Rika was a typical high school student in the middle of taking her entrance exams for college. Until she fell down a manhole and died, that is.
Rika never intended to become obsessed with an otome game, but a first heartbreak can do a number on a girl. While trying to recover from her unrequited love, she finds a handsome boy on the cover of a magazine and falls head over heels. It turns out he’s one of two romanceable boys in what’s commonly referred to as the most insanely difficult otome game known to man. Let Me Hear Your Sound ~Melody to My Heart~ (or Hear My Heart for short) took the otome gaming community by storm years prior to Rika discovering it. Even though there are only two boys in the game, no one has been able to get one of the good endings. This doesn’t stop Rika, though.
Rika pours hours and hours into the game, determined to see the good ending with the red haired boy named Kou that stole her heart at a glance. So when Rika sees Kou on a poster outside of a gaming store, it’s no wonder she stops dead in her tracks. Turns out, the game is getting a complete reboot. Without thinking, Rika moves closer to the poster to get a better look and suddenly feels the ground disappear beneath her.
Instead of opening her eyes to pearly gates or fiery pits, Rika wakes up as Mashiro, an elementary school kid. Rika now has a second chance at life, but it’s not as simple as that. She’s been reincarnated into the remake of Hear My Heart! Since she never got to play it, she doesn’t know how to clear events to get with the boy of her dreams, or how to escape bad ends that lead to another death. (Yeah, the game is that intense.) Rika–or rather, Mashiro–is in for a roller coaster ride in her new life.
For fans of the otome gaming genre, this book is right up your alley. I could relate to Rika/Mashiro on a spiritual level during some scenes of the book, and it was such an interesting take on turning the gaming genre into an actual novel that I was immediately drawn into it.
Sou and Kou (the two romanceable boys) both have strong personalities, though each is on a different spectrum. This helped to really push the otome feel for me. It’s pretty obvious that the author has experience with otome games, which is a good thing given the subject matter. Obsessions of an Otome Gamer could easily be made into a game. Which I would love. Please do this.
This book, like so many other light novels I’ve read, seems to have a hard time being localized. While the writing is simple and easy to understand (and by this I mean it would probably be around a 5th grade reading level), it doesn’t flow quite as well as books that are originally written in English, or traditional books that are translated into English by one of the big five publishing companies. This leads to a few awkward pages and scenes that brought me out of the reading at times.

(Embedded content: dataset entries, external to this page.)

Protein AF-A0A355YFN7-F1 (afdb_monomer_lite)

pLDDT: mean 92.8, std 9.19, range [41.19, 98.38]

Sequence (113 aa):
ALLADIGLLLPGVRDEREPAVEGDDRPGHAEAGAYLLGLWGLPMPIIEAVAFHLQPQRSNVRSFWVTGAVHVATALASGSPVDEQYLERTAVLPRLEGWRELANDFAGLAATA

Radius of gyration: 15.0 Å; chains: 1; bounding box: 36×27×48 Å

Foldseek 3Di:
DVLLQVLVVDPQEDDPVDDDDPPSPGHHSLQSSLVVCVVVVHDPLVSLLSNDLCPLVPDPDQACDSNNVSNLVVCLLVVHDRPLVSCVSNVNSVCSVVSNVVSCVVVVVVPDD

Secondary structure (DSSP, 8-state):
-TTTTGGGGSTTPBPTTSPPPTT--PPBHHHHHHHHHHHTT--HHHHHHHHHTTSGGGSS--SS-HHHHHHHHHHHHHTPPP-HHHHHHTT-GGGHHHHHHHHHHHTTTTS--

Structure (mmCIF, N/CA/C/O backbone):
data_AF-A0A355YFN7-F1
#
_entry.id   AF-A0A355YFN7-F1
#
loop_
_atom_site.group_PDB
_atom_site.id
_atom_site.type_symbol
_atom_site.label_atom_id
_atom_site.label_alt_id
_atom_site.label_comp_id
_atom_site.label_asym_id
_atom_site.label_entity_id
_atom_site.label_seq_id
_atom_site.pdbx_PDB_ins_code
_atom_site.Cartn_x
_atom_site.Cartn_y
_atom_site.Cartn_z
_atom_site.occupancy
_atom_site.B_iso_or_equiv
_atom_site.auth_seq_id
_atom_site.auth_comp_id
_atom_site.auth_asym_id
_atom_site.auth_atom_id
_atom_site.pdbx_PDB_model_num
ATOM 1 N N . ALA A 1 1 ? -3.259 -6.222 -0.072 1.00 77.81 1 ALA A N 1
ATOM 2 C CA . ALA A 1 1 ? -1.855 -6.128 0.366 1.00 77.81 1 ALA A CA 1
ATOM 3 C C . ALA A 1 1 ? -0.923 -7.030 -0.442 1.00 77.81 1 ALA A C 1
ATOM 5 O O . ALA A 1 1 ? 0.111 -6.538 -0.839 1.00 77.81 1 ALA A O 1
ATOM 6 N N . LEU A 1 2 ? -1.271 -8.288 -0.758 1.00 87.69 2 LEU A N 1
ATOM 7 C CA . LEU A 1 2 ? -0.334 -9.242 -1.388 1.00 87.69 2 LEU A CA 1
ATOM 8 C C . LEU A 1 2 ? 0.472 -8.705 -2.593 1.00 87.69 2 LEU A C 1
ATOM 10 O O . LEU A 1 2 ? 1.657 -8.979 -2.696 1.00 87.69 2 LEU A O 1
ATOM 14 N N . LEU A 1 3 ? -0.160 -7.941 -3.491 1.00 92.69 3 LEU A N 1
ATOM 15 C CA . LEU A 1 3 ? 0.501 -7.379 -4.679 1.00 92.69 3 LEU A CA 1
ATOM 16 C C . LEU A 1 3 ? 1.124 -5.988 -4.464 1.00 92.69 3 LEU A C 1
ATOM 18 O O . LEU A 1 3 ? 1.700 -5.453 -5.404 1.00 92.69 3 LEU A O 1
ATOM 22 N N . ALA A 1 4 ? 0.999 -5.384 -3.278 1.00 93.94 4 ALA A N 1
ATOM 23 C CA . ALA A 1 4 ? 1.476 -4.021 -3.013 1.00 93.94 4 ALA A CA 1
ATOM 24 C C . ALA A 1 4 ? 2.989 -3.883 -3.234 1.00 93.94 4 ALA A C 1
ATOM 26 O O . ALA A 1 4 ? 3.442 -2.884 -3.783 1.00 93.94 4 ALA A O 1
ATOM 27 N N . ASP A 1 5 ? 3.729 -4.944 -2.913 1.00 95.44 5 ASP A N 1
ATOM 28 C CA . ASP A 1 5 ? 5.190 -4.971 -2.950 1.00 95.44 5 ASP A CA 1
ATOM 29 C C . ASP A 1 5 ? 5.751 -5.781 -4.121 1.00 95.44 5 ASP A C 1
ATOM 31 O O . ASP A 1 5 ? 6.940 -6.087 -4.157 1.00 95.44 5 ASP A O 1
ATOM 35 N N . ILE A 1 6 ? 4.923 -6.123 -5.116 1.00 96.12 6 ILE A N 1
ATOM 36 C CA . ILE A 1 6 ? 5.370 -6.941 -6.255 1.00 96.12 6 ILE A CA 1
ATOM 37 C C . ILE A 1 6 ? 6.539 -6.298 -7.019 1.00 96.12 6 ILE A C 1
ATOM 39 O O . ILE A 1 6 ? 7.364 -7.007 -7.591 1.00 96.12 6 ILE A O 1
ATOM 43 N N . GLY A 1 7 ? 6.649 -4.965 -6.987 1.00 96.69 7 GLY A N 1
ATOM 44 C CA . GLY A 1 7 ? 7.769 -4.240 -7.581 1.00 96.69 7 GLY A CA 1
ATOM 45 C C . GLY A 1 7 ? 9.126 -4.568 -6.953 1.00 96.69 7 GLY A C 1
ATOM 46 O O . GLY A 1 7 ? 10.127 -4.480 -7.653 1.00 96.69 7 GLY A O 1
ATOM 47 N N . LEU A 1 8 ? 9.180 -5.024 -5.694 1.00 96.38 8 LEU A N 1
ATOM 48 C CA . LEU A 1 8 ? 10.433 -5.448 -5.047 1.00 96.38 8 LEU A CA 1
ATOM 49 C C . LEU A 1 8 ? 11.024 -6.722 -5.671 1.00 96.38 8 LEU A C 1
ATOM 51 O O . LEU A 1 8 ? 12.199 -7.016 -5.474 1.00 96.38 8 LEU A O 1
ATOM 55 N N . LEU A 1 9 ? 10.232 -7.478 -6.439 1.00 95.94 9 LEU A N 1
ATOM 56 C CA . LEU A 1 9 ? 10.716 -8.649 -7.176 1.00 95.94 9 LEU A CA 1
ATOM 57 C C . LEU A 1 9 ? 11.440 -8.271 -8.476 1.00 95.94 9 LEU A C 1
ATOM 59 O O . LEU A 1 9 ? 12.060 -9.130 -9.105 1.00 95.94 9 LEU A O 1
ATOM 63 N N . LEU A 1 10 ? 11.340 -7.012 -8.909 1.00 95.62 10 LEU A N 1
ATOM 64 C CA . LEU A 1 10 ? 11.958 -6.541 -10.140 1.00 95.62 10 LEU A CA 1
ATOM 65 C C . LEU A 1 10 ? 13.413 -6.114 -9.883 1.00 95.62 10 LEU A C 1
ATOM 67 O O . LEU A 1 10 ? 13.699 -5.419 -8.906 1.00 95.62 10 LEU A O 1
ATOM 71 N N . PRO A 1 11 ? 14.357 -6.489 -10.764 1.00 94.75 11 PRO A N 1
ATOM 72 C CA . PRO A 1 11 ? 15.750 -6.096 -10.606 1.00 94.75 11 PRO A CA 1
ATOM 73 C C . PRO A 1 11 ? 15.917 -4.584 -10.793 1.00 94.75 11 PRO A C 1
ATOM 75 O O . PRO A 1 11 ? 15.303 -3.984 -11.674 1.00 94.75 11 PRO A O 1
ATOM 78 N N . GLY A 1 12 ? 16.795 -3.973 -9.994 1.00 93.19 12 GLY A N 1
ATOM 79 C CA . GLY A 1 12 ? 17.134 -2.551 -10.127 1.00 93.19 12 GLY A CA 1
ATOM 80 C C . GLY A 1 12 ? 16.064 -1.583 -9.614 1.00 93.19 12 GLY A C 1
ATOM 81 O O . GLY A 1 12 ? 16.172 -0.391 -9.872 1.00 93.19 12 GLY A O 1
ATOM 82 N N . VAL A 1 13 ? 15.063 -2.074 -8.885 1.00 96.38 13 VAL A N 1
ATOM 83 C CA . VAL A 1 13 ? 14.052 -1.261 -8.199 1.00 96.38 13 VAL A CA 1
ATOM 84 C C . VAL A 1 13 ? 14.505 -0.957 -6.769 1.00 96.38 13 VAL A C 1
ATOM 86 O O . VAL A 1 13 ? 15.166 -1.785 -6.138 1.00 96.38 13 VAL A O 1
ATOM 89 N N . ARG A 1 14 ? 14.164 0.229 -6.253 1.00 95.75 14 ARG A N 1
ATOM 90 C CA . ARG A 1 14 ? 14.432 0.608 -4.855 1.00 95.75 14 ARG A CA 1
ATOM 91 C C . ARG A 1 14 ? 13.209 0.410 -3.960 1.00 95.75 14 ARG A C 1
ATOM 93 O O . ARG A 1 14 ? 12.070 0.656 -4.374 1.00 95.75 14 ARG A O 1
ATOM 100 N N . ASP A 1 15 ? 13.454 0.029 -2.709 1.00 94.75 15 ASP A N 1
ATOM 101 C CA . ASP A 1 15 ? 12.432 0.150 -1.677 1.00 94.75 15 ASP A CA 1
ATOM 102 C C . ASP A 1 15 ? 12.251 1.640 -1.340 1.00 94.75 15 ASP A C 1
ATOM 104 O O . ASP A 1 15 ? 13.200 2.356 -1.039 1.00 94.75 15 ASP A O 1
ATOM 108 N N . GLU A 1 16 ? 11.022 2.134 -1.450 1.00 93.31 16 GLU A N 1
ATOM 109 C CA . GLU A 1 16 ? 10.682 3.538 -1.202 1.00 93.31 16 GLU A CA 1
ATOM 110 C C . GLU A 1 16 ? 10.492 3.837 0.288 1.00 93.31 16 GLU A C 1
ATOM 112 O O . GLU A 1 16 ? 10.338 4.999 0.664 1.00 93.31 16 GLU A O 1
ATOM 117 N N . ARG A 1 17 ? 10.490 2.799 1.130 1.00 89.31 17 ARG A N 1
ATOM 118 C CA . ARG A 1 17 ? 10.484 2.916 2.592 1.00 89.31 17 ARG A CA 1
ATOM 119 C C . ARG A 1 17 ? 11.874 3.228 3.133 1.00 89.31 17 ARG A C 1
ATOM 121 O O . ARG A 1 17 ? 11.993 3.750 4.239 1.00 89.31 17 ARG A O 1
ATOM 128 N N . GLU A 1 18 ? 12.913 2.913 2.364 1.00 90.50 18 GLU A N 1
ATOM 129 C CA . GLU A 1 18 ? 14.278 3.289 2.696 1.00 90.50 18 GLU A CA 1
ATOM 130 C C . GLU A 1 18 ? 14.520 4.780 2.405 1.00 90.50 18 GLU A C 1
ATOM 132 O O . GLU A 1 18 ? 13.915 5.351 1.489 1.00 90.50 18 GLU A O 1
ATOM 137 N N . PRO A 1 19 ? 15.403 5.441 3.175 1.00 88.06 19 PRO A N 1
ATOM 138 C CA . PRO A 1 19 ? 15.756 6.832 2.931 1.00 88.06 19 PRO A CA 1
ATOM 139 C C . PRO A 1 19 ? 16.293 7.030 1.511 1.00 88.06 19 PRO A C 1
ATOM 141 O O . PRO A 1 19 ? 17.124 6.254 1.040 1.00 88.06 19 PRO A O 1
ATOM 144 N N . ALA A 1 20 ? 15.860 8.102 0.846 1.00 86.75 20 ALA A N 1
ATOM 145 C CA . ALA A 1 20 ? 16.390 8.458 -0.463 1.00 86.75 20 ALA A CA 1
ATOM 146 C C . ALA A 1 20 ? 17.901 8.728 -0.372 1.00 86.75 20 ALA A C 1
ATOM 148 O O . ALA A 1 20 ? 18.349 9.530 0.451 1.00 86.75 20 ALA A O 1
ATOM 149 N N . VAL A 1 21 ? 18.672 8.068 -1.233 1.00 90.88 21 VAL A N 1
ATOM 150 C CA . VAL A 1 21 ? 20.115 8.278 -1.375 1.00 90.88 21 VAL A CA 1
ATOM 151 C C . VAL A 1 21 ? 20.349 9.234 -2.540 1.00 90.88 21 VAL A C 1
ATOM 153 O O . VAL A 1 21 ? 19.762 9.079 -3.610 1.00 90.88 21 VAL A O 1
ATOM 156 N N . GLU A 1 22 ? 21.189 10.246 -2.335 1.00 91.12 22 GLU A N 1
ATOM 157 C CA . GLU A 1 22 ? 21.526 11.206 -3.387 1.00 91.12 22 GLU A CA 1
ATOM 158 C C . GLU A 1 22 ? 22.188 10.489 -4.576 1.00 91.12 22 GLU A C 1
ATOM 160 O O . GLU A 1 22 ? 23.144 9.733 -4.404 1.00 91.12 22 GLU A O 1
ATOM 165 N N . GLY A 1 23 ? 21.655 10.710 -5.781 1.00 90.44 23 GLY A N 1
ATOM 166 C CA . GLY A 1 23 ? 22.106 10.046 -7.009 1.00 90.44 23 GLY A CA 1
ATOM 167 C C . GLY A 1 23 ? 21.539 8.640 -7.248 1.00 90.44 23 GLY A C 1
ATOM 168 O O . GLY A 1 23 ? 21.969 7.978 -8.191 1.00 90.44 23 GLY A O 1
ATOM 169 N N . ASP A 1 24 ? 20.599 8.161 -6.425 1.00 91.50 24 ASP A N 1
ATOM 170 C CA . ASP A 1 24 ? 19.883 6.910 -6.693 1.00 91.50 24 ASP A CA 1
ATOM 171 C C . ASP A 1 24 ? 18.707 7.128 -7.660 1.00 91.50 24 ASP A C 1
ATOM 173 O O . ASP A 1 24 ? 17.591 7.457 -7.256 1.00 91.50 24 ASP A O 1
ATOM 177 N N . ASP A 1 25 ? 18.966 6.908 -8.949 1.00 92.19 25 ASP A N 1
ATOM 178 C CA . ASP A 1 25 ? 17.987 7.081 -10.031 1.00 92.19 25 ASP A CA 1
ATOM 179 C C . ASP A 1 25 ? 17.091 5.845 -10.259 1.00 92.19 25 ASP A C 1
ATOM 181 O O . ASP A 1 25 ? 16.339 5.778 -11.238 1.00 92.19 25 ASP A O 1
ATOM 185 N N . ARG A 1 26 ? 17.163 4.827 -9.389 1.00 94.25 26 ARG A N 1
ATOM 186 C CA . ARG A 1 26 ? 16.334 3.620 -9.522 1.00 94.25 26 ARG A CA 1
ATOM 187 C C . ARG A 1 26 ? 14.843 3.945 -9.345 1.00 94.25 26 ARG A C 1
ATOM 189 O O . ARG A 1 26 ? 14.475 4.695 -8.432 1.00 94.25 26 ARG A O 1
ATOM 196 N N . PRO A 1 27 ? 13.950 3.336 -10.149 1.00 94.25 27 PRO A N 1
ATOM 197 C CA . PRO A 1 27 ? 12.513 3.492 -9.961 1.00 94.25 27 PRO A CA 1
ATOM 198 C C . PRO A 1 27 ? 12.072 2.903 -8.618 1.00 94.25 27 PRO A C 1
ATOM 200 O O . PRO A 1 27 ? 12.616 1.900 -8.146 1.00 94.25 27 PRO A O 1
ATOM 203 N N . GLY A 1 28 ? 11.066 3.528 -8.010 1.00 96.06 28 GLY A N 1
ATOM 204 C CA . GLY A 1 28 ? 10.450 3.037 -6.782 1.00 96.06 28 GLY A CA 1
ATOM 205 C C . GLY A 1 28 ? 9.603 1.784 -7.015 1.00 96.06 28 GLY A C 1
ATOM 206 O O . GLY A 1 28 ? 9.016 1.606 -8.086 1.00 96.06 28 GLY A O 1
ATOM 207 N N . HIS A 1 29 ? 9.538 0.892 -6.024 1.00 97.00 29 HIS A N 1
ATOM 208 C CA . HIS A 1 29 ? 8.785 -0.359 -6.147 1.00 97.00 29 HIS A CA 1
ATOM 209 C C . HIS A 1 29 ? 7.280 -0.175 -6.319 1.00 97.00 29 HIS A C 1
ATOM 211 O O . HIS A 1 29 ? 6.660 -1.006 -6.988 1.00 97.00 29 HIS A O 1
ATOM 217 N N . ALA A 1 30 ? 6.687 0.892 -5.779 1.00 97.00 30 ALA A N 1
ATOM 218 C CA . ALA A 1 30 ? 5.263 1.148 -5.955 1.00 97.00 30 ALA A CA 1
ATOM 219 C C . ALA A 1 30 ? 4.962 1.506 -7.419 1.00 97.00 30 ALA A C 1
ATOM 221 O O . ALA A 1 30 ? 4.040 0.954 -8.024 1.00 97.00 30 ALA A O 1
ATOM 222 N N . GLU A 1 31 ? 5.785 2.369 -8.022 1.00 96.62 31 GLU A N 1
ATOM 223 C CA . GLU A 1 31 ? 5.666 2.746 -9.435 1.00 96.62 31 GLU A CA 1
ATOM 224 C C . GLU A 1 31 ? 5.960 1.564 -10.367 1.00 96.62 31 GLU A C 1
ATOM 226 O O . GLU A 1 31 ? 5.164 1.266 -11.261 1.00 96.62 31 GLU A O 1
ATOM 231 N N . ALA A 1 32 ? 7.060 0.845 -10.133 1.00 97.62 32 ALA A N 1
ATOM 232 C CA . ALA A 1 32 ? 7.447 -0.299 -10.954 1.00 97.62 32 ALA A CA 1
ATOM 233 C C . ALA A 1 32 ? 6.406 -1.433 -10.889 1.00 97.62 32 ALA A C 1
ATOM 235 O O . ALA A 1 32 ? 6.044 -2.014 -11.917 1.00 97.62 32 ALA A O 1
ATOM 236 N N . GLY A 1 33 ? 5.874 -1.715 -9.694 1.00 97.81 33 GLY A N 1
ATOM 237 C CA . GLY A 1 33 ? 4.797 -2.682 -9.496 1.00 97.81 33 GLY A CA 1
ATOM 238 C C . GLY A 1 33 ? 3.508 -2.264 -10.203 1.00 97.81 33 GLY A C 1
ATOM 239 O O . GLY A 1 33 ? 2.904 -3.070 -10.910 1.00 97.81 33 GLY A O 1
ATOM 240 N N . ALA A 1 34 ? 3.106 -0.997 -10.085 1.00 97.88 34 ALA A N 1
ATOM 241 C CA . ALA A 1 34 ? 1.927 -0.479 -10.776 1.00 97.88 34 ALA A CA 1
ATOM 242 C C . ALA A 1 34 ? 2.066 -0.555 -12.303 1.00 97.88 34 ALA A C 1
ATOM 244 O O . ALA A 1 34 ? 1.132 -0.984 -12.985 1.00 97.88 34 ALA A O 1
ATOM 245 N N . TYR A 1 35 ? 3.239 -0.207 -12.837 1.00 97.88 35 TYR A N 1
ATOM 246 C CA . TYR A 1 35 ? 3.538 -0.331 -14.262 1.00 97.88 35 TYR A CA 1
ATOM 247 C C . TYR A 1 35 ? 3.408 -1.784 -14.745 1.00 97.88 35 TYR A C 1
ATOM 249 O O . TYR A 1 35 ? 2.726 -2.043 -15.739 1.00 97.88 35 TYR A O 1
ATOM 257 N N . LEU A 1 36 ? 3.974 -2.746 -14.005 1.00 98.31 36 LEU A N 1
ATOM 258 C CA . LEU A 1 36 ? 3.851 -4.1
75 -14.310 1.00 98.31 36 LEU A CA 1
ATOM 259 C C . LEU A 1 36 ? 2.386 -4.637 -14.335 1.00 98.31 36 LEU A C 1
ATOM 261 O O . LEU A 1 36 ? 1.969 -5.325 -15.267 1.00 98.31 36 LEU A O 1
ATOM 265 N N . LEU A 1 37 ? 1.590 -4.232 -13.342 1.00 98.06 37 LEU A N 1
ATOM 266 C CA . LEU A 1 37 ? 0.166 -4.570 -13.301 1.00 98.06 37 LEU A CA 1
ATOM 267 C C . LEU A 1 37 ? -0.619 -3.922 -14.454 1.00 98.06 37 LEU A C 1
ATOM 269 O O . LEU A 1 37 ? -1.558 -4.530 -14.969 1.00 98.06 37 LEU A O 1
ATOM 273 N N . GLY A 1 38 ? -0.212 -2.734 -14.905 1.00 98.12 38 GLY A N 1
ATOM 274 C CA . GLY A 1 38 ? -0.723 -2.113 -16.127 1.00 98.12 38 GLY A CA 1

A lot of situations are repeated throughout the story as well. Every time Mashiro meets up with her best friend, they spend half a page or more complimenting each other’s outfits, hair, or musical ability before getting into the core plot for that chapter. It’s the same when Mashiro is offered tea (which is frequent, given that this story is based in Japan and all of her friends are filthy rich kids, because of course they are.) These bits got pretty boring to be honest, and I found myself flashing back to London Detective Mysteria in the worst way.
These issues pale in comparison to the difficulty I had understanding the technicalities behind the music discussions. Not being a musician myself, everything they said about technique, pieces, majors and minors, instrument brands, and just literally everything went over my head. The issue is that these aren’t just snippets throughout the book; half the time, these descriptions and conversations go on for pages. It didn’t help that the book offers little to no explanations or definitions to help readers understand. Eventually, I found myself just skimming through these segments until the words on the page started making more sense to me. However, I’m sure that people who have training in the musical field and understand all of the technical jargon will appreciate the attention to detail.

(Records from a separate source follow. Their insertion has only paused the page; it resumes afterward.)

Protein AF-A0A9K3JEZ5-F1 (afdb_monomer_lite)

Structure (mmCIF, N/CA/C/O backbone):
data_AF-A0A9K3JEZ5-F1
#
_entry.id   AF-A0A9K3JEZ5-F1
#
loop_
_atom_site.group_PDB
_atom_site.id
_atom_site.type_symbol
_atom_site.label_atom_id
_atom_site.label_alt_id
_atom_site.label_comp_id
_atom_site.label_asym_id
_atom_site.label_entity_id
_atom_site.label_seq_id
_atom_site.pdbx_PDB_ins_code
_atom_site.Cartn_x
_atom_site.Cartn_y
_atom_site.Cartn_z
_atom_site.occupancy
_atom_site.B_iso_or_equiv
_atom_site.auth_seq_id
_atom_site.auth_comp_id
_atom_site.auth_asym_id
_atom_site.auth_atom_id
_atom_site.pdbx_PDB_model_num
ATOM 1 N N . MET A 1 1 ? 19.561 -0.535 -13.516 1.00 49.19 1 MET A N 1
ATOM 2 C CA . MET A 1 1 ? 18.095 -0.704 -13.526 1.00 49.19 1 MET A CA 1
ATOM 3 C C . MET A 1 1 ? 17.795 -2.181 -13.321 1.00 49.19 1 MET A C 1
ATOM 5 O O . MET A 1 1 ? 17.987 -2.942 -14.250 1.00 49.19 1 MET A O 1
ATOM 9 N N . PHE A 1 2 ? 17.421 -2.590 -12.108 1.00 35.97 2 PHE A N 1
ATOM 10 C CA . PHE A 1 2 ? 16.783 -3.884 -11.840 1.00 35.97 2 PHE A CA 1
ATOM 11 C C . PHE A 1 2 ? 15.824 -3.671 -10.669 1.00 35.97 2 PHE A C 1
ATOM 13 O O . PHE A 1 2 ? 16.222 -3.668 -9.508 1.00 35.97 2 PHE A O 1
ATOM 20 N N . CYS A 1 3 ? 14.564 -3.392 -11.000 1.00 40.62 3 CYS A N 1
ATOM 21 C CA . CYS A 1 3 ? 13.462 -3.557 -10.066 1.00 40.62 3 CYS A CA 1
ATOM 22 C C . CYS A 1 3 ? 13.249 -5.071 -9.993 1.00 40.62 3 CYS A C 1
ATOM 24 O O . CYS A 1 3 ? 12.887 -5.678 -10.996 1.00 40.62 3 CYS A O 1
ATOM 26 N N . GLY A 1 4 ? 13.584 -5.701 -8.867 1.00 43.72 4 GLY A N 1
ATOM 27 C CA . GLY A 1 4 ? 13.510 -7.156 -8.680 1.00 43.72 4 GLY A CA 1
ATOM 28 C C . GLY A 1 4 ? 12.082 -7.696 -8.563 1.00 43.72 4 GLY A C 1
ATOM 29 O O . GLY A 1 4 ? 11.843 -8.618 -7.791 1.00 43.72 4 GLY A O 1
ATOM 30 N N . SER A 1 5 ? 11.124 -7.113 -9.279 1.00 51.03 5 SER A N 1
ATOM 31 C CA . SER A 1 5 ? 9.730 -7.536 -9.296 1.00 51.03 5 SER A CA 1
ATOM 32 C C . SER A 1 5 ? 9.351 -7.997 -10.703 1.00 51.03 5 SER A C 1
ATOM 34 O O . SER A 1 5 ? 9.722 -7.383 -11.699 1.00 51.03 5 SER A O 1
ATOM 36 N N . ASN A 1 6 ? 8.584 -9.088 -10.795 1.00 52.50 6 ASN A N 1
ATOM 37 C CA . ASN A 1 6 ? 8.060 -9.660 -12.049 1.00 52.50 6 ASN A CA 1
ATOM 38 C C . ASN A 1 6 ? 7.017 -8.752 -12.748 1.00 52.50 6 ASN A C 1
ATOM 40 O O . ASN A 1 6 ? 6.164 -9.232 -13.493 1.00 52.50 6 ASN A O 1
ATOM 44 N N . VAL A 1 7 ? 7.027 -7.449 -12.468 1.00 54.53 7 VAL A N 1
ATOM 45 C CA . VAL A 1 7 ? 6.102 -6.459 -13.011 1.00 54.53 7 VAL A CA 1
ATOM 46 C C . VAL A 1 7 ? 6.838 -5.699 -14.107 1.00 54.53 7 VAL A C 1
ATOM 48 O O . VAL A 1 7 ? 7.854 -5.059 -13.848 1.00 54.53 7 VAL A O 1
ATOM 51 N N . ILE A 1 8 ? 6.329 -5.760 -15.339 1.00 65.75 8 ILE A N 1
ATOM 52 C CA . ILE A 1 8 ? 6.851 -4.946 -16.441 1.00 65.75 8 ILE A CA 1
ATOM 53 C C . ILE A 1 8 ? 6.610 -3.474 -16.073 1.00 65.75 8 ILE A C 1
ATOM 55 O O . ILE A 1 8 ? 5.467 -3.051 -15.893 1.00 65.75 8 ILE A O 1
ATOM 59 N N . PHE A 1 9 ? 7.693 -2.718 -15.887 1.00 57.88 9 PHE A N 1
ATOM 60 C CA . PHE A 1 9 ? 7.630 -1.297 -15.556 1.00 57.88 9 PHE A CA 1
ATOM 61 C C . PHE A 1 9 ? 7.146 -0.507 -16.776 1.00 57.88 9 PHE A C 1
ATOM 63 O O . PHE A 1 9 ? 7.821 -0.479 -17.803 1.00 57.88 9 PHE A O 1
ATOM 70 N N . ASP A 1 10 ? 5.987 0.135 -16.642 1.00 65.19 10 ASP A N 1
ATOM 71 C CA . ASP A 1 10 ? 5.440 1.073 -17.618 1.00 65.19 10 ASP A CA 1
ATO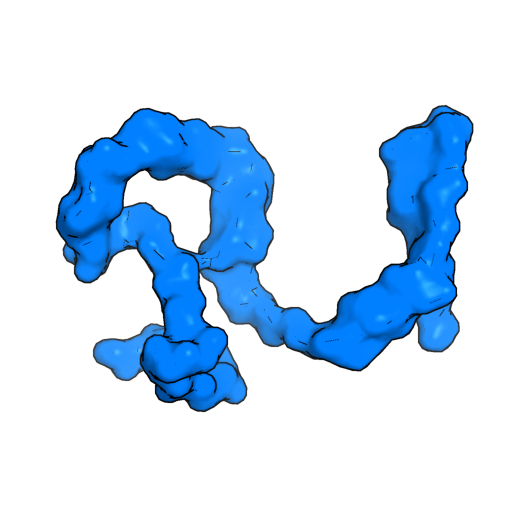M 72 C C . ASP A 1 10 ? 5.383 2.466 -16.967 1.00 65.19 10 ASP A C 1
ATOM 74 O O . ASP A 1 10 ? 4.577 2.656 -16.054 1.00 65.19 10 ASP A O 1
ATOM 78 N N . PRO A 1 11 ? 6.201 3.442 -17.401 1.00 60.66 11 PRO A N 1
ATOM 79 C CA . PRO A 1 11 ? 6.251 4.771 -16.793 1.00 60.66 11 PRO A CA 1
ATOM 80 C C . PRO A 1 11 ? 4.958 5.585 -16.972 1.00 60.66 11 PRO A C 1
ATOM 82 O O . PRO A 1 11 ? 4.781 6.585 -16.278 1.00 60.66 11 PRO A O 1
ATOM 85 N N . LEU A 1 12 ? 4.054 5.179 -17.873 1.00 63.34 12 LEU A N 1
ATOM 86 C CA . LEU A 1 12 ? 2.743 5.806 -18.052 1.00 63.34 12 LEU A CA 1
ATOM 87 C C . LEU A 1 12 ? 1.736 5.358 -16.981 1.00 63.34 12 LEU A C 1
ATOM 89 O O . LEU A 1 12 ? 0.808 6.095 -16.648 1.00 63.34 12 LEU A O 1
ATOM 93 N N . HIS A 1 13 ? 1.898 4.144 -16.452 1.00 47.84 13 HIS A N 1
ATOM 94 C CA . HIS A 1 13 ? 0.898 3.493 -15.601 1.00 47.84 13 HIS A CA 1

The last issues I have are with the romance and timeline. While Mashiro’s mind is 18 years old, her body is only eight, and so are her two love interests’. Reading her inner dialogue about how the boys make her feel was pretty awkward, and at times cringy. (Granted, she does continually tell herself that she shouldn’t be thinking these things about young kids, but it didn’t really help…) As for the timeline, it was like being on a roller coaster with a short in the wiring. Most of the time, a continuous flow would be in place, and then suddenly an entire year gets skipped between paragraphs with hardly a note about it. This made the story feel jarring at times and sluggish at others.
Even though I couldn’t understand a fourth of the book and took a bit of issue with the whole age-difference-kinda thing, I still loved the story. There’s plenty of comedy and drama spaced out at appropriate times to keep someone interested, and a dash of mystery so it’s hard to put the book down. I could easily give more examples as to why I like this series, but I’d be delving into spoiler territory then. There’s no question about whether I’ll be reading the sequel or not; the only question is how long will the book last me. If it’s anything like the first volume, the answer is ‘not long’.
You can read more about “Obsessions of an Otome Gamer” on Anime-Planet and order it through Barnes & Noble. Special thank you to Cross Infinite World for giving us the opportunity to review this manga.
- Interesting plot with diverse characters.
- Reads like an otome game.
- Unique take on isekai and otome genres.
- Translation is awkward at times.
- Music technical discussions are difficult to understand.
- Age difference might be an immediate turn-off for some people.